File ..., line 2064, in ...
im.thumbnail(DEFAULT_THUMBNAIL_SIZE, Image.ANTIALIAS)
File "/Library/Python/2.7/site-packages/PIL/Image.py", line 1572, in thumbnail
self.load()
File "/Library/Python/2.7/site-packages/PIL/ImageFile.py", line 220, in load
raise IOError("image file is truncated (%d bytes not processed)" % len(b))
IOError: image file is truncated (57 bytes not processed)
If we look around line 220 (in your case line 201—perhaps you are running a slightly different version), we see that PIL is reading in blocks of the file and that it expects that the blocks are going to be of a certain size. It turns out that you can ask PIL to be tolerant of files that are truncated (missing some file from the block) by changing a setting.
Somewhere before your code block, simply add the following:
from PIL import ImageFile
ImageFile.LOAD_TRUNCATED_IMAGES = True
...and you should be good.
EDIT: It looks like this helps for the version of PIL bundled with Pillow ("pip install pillow"), but may not work for default installations of PIL
Upvotes: 280
Reputation: 4162
Best thing is that you can:
if img and img.meta_type == 'Image':
pilImg = PIL.Image.open( StringIO(str(img.data)) )
elif imgData:
pilImg = PIL.Image.open( StringIO(imgData) )
try:
pilImg.load()
except IOError:
pass # You can always log it to logger
pilImg.thumbnail((width, height), PIL.Image.ANTIALIAS)

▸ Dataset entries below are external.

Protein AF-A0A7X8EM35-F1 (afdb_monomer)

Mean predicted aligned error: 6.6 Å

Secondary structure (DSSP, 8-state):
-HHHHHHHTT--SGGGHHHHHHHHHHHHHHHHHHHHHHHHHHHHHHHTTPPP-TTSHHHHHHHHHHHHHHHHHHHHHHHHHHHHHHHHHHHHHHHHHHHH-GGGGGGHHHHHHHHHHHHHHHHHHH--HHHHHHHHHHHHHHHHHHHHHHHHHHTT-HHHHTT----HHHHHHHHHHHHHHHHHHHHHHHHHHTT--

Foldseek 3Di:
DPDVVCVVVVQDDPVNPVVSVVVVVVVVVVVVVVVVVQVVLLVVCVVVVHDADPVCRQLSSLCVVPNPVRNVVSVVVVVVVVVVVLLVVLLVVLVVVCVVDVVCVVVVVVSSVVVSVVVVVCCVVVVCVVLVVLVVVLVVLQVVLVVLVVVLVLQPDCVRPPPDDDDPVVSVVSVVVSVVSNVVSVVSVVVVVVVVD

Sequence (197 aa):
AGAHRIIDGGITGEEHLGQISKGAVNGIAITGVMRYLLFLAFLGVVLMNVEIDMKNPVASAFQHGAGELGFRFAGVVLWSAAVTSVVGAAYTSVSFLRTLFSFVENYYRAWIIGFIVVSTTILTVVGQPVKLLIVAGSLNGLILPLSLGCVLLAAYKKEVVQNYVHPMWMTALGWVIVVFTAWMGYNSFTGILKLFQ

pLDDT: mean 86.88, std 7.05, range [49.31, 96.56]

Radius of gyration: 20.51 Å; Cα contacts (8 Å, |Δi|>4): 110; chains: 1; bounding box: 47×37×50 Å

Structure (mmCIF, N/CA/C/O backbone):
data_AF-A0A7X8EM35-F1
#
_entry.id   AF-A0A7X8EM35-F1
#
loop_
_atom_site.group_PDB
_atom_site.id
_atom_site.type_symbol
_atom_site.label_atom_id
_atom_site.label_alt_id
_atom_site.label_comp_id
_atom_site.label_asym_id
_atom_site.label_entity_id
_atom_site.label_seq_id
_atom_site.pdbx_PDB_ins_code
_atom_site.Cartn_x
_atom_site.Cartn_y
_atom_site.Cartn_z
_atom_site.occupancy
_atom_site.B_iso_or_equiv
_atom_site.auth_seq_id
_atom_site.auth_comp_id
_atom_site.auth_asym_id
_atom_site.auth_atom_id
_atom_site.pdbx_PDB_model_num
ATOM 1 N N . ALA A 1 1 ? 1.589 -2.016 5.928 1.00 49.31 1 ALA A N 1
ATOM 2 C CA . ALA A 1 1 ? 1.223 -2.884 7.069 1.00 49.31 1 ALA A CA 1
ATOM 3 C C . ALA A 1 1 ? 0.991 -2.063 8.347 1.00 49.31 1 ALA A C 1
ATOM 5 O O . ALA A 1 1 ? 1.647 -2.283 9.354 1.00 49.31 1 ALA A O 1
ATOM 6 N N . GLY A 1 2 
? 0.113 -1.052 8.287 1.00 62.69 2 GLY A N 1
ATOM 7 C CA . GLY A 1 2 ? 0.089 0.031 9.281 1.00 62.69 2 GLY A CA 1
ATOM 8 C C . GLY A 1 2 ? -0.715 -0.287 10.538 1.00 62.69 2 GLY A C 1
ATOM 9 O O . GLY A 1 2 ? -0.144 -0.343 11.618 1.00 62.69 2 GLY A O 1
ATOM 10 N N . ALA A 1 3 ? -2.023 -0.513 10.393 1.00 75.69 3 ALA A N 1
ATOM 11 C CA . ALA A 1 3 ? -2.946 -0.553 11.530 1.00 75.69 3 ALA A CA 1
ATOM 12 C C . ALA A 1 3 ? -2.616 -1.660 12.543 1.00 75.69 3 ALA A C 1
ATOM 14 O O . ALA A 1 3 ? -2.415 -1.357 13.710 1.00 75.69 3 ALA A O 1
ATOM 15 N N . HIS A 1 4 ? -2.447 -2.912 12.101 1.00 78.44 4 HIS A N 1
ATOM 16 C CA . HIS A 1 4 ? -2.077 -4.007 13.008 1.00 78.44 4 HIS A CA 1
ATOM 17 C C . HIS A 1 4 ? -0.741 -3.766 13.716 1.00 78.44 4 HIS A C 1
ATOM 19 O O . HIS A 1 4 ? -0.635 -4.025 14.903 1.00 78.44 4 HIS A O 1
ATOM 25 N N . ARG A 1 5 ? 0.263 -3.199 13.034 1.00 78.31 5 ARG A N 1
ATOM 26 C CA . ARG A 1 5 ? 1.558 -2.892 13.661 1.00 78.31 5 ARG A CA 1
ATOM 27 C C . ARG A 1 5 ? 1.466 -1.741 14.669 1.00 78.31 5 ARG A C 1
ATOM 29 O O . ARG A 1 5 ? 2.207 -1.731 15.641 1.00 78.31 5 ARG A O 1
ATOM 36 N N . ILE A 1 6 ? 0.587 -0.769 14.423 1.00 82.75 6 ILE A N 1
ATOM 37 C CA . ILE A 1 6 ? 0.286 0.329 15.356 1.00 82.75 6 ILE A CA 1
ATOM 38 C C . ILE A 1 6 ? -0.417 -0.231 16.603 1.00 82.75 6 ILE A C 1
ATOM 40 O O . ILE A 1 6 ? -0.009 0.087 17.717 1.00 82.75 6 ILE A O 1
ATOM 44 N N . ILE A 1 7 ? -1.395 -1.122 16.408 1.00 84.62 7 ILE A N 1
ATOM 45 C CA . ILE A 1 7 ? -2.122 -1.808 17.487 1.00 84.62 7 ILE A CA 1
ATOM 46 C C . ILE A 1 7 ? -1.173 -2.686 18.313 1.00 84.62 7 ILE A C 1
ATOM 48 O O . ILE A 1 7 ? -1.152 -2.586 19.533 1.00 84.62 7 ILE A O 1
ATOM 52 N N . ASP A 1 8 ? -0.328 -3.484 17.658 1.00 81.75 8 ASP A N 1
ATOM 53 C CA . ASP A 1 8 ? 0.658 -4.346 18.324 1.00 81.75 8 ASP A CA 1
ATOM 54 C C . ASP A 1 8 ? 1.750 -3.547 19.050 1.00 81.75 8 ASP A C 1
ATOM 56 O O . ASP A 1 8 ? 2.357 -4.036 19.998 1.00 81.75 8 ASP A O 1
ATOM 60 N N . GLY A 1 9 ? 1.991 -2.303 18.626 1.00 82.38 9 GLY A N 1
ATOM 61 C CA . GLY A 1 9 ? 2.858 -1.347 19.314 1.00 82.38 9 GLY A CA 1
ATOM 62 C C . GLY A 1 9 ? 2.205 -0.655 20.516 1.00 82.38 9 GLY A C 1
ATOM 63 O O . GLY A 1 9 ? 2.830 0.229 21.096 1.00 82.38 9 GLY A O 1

As dumb as it seems - it will work like a miracle. If your image has missing data, it will be filled with gray (check the bottom of your image).
Note: usage of camel case in Python is discouraged and is used only in class names.
Upvotes: 13
Reputation: 7594
This might not be a PIL issue. It might be related to your HTTP Server setting. HTTP servers put a limit on the size of the entity body that will be accepted.
For eg, in Apache FCGI, the option FcgidMaxRequestLen determines the maximum size of file that can be uploaded.
Check that for your server - it might be the one that is limiting the upload size.